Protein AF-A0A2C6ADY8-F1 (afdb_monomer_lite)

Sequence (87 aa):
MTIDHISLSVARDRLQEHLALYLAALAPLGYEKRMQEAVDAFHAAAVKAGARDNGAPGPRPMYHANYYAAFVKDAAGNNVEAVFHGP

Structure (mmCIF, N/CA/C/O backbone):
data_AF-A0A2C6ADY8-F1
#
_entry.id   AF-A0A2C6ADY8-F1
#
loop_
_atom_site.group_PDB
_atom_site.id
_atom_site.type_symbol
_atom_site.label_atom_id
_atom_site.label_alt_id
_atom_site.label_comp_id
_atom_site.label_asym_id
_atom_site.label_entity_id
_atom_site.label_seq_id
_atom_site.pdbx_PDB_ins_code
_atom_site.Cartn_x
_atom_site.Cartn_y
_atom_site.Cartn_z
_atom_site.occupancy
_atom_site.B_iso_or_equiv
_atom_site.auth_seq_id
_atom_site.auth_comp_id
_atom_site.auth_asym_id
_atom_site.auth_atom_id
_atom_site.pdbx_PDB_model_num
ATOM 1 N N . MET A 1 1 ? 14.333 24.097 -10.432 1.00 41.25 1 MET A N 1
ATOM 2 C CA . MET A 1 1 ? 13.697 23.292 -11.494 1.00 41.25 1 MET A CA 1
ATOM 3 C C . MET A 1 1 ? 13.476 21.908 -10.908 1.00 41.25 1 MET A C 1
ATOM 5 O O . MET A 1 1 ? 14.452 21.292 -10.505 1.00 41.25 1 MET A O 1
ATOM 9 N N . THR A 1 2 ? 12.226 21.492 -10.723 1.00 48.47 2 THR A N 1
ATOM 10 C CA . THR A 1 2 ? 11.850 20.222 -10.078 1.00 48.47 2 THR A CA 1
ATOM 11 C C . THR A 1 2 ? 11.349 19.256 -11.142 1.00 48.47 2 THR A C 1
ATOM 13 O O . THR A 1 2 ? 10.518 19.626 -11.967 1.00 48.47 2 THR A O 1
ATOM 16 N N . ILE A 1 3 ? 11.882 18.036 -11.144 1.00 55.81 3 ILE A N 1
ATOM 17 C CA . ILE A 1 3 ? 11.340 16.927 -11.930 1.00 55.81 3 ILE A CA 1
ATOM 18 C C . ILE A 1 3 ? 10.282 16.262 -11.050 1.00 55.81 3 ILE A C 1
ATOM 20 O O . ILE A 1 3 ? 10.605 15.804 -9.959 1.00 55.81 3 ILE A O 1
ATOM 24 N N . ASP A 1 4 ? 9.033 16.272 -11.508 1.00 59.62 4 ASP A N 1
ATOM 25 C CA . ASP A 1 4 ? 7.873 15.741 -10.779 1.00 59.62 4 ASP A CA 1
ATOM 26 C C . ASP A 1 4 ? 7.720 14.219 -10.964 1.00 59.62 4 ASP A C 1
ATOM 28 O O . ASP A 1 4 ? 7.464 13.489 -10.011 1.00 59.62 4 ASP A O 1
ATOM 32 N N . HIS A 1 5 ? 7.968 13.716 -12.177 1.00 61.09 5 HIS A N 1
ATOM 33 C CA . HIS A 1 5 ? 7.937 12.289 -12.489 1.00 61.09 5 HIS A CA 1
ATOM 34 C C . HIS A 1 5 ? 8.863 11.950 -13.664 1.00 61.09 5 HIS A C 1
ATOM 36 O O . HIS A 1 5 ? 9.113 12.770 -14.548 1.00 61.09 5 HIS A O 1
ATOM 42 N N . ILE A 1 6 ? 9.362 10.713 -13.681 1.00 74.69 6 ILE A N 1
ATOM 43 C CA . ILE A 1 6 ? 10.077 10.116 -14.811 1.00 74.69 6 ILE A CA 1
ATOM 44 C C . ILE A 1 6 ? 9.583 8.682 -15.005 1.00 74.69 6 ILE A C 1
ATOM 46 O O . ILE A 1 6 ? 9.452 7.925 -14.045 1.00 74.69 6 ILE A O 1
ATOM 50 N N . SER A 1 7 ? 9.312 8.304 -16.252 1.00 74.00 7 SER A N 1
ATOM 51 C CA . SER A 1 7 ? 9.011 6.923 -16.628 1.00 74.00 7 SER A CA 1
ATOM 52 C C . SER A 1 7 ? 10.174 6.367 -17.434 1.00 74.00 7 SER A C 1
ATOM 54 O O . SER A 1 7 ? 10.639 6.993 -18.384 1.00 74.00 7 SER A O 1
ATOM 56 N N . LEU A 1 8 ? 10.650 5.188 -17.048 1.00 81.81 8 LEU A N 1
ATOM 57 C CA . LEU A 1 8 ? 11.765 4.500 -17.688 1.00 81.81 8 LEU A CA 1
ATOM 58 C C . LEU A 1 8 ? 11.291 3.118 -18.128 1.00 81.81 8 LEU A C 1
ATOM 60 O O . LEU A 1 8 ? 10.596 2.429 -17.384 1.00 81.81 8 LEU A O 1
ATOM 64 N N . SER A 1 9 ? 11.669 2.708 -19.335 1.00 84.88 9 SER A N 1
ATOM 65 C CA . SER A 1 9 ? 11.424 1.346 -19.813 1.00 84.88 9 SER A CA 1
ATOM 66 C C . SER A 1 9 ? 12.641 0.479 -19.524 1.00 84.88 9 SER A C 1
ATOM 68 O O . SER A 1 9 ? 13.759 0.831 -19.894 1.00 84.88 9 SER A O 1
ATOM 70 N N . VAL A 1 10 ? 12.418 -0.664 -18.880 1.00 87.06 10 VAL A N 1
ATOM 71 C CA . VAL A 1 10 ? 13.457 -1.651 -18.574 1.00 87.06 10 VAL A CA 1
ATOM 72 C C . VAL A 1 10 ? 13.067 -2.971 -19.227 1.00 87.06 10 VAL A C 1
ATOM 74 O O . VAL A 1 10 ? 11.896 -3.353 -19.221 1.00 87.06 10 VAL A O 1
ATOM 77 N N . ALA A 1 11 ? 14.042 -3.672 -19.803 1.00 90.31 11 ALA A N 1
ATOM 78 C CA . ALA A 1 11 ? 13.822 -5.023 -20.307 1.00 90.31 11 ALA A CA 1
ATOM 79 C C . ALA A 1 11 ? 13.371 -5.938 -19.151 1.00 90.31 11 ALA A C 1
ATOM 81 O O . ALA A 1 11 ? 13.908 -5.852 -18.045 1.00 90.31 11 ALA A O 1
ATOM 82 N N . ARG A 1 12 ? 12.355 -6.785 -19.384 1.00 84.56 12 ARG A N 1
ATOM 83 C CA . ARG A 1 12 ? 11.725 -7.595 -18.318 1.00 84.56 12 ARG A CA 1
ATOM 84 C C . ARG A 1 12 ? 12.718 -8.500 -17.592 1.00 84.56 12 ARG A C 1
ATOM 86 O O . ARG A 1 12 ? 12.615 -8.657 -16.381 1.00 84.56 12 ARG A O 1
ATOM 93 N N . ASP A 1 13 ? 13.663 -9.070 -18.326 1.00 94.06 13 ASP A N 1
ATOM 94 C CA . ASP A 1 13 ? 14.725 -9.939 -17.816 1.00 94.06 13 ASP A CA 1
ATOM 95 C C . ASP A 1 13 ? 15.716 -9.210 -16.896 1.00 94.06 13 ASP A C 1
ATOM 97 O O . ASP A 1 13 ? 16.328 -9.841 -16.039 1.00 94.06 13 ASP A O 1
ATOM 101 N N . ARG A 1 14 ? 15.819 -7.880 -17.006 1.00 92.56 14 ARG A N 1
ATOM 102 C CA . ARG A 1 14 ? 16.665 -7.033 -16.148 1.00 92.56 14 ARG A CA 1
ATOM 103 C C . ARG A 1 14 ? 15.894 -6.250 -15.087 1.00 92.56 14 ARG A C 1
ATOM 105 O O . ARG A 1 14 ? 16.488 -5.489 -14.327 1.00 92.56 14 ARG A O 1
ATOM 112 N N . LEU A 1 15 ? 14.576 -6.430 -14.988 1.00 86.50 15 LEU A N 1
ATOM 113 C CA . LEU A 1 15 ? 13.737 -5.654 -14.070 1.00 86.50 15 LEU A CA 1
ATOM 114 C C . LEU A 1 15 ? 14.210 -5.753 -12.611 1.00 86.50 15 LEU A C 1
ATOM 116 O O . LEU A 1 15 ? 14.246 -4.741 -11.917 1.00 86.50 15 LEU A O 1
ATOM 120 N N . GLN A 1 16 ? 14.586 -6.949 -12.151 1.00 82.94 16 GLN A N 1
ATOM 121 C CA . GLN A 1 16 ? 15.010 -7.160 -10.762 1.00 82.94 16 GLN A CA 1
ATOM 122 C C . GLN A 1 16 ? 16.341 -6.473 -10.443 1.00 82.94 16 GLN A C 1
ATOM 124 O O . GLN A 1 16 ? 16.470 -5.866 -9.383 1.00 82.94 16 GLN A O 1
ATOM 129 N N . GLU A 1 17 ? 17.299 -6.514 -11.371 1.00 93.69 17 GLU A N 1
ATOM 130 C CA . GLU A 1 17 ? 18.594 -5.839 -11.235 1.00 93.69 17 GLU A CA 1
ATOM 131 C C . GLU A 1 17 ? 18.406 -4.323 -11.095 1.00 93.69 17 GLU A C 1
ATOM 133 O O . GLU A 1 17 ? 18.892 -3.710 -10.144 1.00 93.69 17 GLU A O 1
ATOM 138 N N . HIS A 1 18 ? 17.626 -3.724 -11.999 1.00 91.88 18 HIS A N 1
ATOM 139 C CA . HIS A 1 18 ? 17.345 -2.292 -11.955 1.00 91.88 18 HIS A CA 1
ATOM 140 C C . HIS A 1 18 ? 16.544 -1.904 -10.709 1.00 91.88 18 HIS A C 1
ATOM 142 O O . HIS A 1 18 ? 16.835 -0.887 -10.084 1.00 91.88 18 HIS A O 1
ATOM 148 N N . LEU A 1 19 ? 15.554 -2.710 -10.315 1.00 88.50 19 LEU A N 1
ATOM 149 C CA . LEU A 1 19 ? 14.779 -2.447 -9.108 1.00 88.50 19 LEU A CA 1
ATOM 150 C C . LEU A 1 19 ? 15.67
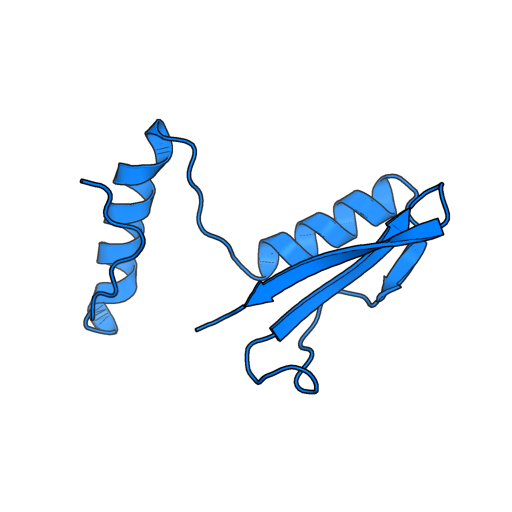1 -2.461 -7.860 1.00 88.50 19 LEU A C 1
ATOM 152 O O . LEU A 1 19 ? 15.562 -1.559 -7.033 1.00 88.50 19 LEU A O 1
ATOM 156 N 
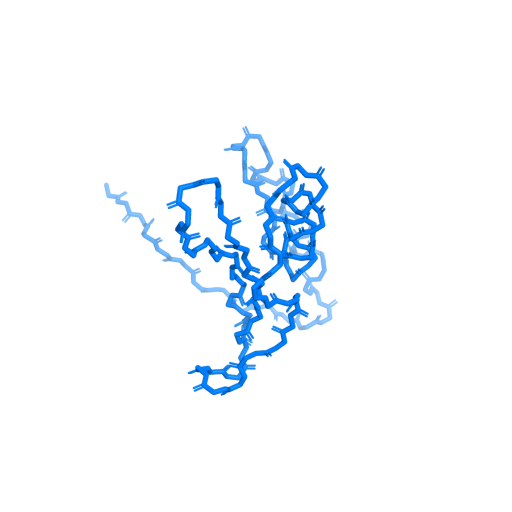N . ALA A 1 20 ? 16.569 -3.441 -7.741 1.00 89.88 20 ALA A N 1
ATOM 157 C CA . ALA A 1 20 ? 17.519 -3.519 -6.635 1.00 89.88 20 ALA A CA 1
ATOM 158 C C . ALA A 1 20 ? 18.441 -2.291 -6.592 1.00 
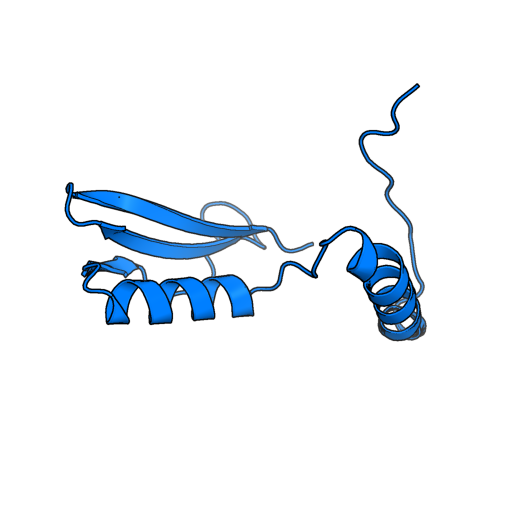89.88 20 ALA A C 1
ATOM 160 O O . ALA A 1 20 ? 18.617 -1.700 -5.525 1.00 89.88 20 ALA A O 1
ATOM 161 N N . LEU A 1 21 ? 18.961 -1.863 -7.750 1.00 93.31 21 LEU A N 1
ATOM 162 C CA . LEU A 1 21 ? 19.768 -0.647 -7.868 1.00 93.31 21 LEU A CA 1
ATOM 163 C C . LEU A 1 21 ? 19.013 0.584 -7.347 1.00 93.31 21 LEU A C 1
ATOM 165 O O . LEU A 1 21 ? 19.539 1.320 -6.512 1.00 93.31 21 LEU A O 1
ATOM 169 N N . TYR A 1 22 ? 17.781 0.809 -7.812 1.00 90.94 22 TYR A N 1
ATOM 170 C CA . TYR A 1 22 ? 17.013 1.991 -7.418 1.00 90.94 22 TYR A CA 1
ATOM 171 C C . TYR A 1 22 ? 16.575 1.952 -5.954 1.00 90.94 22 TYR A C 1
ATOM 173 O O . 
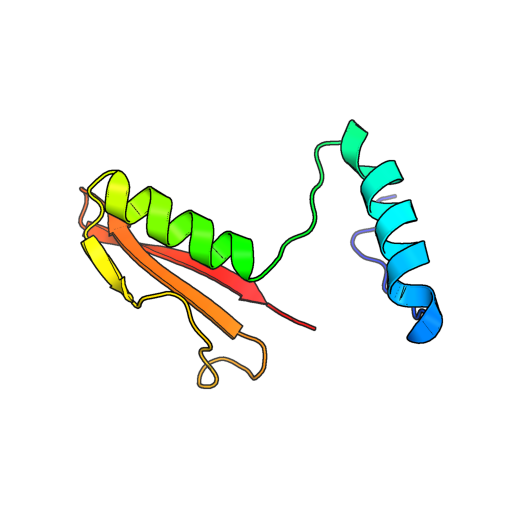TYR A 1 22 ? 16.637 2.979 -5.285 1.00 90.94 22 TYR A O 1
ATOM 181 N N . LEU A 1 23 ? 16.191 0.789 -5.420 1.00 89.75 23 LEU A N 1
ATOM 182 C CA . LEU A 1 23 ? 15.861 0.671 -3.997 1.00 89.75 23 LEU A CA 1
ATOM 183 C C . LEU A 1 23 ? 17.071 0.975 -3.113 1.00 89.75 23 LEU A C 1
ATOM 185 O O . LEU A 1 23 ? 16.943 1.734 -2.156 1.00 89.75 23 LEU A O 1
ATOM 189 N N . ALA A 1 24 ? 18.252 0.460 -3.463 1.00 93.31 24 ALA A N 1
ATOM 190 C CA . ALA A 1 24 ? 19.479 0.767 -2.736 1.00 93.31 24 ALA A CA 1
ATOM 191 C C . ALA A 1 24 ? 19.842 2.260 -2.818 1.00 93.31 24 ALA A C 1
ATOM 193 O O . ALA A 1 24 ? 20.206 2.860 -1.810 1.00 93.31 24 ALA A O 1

==

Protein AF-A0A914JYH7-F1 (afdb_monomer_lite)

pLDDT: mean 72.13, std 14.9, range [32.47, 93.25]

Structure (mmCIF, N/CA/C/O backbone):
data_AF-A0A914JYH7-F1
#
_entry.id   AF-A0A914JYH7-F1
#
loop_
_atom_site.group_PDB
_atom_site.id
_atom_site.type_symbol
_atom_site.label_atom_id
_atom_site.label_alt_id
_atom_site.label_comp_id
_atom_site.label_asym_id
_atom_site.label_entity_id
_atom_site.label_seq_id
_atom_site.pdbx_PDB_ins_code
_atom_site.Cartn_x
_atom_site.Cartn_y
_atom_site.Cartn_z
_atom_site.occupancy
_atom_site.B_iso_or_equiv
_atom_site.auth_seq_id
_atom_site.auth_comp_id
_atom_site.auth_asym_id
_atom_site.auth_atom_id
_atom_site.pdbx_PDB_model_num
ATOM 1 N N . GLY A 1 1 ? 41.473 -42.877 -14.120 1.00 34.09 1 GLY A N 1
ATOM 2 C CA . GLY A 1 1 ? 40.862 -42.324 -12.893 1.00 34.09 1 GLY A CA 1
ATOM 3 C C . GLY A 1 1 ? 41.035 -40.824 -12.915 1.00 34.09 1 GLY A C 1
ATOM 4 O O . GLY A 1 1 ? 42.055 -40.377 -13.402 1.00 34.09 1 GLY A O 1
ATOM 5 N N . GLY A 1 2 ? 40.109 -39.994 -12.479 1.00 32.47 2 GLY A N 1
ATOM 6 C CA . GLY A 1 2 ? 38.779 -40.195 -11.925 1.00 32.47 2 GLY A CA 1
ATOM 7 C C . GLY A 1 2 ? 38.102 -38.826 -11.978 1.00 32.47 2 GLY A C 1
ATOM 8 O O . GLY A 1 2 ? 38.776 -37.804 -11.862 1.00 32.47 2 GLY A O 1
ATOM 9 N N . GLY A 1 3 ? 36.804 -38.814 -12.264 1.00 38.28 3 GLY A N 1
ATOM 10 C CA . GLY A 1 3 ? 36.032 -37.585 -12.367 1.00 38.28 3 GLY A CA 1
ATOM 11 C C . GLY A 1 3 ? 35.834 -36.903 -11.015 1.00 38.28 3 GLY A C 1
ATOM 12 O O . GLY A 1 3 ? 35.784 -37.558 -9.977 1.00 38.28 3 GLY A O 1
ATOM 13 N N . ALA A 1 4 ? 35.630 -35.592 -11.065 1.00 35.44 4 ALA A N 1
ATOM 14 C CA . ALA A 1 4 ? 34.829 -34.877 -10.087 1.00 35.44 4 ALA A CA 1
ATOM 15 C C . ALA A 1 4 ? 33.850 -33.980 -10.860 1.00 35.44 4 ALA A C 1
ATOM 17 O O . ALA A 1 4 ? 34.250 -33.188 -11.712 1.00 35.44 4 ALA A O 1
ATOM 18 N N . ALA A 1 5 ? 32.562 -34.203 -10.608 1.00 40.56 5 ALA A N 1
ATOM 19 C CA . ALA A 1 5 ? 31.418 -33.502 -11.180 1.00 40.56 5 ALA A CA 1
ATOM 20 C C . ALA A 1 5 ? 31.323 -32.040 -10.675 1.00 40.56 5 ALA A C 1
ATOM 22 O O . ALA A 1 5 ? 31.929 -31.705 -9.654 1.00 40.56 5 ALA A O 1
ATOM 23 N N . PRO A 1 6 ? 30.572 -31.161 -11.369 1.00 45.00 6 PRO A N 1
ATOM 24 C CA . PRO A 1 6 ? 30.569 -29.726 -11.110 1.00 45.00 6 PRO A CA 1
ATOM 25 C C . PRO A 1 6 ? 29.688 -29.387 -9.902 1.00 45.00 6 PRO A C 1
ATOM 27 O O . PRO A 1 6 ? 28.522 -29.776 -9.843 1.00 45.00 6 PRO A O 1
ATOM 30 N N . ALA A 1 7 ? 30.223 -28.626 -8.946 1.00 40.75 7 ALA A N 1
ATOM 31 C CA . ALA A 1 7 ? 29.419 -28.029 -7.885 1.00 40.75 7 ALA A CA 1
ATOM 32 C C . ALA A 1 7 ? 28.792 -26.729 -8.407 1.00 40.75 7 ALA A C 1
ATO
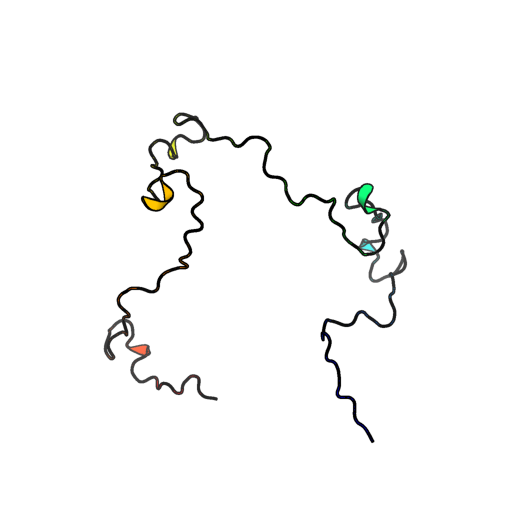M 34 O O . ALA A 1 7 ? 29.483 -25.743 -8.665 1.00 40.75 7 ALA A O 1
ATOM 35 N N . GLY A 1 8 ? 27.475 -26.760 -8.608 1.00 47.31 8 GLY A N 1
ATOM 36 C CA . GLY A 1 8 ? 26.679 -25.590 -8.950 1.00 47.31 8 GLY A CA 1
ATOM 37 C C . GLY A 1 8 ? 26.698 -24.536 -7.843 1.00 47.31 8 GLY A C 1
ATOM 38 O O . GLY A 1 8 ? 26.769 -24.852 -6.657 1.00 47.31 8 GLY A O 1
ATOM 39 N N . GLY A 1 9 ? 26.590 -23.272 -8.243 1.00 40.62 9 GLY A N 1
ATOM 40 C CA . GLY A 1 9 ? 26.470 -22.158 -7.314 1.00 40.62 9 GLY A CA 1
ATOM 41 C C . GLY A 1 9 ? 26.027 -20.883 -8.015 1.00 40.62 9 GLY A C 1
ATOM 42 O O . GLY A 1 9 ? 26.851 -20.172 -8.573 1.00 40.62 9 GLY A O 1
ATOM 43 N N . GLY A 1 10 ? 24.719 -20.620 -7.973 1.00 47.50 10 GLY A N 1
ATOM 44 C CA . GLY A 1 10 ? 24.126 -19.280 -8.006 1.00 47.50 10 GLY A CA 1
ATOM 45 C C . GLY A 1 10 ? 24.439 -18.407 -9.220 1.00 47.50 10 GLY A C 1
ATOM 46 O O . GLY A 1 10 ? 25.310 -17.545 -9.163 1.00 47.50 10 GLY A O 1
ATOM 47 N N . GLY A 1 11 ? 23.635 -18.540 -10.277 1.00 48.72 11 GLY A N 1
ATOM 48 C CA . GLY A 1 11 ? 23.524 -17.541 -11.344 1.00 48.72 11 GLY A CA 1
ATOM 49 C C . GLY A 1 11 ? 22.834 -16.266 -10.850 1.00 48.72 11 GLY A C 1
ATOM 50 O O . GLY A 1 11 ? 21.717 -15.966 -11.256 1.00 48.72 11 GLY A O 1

---

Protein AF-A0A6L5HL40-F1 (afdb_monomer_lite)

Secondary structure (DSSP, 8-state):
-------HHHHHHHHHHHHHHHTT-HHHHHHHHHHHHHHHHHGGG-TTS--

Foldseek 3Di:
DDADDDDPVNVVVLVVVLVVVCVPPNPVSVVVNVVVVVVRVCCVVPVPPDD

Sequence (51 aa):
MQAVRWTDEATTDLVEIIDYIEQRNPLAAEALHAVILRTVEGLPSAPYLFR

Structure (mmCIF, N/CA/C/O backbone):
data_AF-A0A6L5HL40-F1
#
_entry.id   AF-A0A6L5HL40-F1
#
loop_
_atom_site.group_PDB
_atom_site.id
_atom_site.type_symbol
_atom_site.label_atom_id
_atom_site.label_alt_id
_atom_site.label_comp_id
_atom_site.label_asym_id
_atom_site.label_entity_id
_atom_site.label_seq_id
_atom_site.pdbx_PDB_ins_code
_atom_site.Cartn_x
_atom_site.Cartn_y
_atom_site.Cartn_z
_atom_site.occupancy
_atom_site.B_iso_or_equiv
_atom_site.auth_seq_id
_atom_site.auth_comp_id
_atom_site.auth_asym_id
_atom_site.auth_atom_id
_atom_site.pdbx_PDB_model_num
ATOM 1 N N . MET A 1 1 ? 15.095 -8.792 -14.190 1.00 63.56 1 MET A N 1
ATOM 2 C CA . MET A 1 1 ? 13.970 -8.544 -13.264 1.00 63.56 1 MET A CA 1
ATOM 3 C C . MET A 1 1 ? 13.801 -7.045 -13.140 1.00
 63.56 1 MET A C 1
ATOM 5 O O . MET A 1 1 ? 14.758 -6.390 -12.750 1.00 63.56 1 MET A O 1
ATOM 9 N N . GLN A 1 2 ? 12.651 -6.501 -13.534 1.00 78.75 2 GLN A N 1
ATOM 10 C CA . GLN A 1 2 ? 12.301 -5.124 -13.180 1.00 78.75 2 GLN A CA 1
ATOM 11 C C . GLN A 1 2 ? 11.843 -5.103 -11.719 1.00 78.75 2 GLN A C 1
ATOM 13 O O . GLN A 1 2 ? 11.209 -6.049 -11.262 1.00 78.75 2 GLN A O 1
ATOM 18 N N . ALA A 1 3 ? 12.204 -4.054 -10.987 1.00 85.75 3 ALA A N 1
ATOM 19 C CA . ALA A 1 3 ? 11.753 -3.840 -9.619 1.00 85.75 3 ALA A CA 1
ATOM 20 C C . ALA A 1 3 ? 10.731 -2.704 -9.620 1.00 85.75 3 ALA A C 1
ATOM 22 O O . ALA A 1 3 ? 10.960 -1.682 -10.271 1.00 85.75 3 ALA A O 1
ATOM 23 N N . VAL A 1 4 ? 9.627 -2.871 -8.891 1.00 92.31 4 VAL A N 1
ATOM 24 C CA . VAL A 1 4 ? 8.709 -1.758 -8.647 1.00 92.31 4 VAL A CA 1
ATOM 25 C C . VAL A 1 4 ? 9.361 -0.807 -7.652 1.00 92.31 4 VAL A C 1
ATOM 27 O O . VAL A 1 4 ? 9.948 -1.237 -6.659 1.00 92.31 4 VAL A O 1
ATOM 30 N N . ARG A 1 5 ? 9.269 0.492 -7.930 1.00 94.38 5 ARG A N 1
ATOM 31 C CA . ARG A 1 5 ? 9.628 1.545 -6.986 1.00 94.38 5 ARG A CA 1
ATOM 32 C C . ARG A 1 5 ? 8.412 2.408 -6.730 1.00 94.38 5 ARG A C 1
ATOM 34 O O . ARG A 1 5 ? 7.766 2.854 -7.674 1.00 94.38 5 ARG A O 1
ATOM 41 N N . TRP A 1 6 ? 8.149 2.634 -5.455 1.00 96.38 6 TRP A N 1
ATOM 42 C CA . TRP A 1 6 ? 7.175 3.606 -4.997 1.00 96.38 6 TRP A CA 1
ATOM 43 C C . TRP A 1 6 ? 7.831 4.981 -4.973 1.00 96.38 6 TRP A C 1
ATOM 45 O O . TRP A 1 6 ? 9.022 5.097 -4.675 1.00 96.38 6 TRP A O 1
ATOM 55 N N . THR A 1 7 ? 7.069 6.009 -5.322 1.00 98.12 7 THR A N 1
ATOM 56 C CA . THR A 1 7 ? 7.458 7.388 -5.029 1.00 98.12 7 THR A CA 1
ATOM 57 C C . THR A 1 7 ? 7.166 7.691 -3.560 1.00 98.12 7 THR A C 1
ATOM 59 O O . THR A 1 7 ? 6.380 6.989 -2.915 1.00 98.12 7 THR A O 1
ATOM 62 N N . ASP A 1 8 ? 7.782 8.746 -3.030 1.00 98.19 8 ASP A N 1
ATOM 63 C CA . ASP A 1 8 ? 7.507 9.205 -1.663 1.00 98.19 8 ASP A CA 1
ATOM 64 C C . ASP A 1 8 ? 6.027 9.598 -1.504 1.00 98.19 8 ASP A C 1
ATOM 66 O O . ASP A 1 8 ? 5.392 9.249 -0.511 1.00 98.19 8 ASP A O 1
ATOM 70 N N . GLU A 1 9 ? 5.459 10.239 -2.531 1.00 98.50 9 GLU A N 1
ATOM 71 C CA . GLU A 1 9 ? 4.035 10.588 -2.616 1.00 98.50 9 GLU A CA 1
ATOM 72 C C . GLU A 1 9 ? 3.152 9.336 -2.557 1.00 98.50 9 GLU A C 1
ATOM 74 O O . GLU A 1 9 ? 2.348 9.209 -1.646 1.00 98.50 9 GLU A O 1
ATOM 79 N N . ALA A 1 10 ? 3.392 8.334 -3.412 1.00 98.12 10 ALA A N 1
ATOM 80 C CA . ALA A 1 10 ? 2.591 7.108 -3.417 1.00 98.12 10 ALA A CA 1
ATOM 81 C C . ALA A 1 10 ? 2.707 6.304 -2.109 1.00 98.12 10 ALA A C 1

### WHAT THE TASK ASKS
Look above for the line containing "ATOM 39 N N". Output from there through the line containing "ATOM 50 O O", exactly and inclusively.

### RESPONSE AREA
ATOM 39 N N . GLY A 1 9 ? 26.590 -23.272 -8.243 1.00 40.62 9 GLY A N 1
ATOM 40 C CA . GLY A 1 9 ? 26.470 -22.158 -7.314 1.00 40.62 9 GLY A CA 1
ATOM 41 C C . GLY A 1 9 ? 26.027 -20.883 -8.015 1.00 40.62 9 GLY A C 1
ATOM 42 O O . GLY A 1 9 ? 26.851 -20.172 -8.573 1.00 40.62 9 GLY A O 1
ATOM 43 N N . GLY A 1 10 ? 24.719 -20.620 -7.973 1.00 47.50 10 GLY A N 1
ATOM 44 C CA . GLY A 1 10 ? 24.126 -19.280 -8.006 1.00 47.50 10 GLY A CA 1
ATOM 45 C C . GLY A 1 10 ? 24.439 -18.407 -9.220 1.00 47.50 10 GLY A C 1
ATOM 46 O O . GLY A 1 10 ? 25.310 -17.545 -9.163 1.00 47.50 10 GLY A O 1
ATOM 47 N N . GLY A 1 11 ? 23.635 -18.540 -10.277 1.00 48.72 11 GLY A N 1
ATOM 48 C CA . GLY A 1 11 ? 23.524 -17.541 -11.344 1.00 48.72 11 GLY A CA 1
ATOM 49 C C . GLY A 1 11 ? 22.834 -16.266 -10.850 1.00 48.72 11 GLY A C 1
ATOM 50 O O . GLY A 1 11 ? 21.717 -15.966 -11.256 1.00 48.72 11 GLY A O 1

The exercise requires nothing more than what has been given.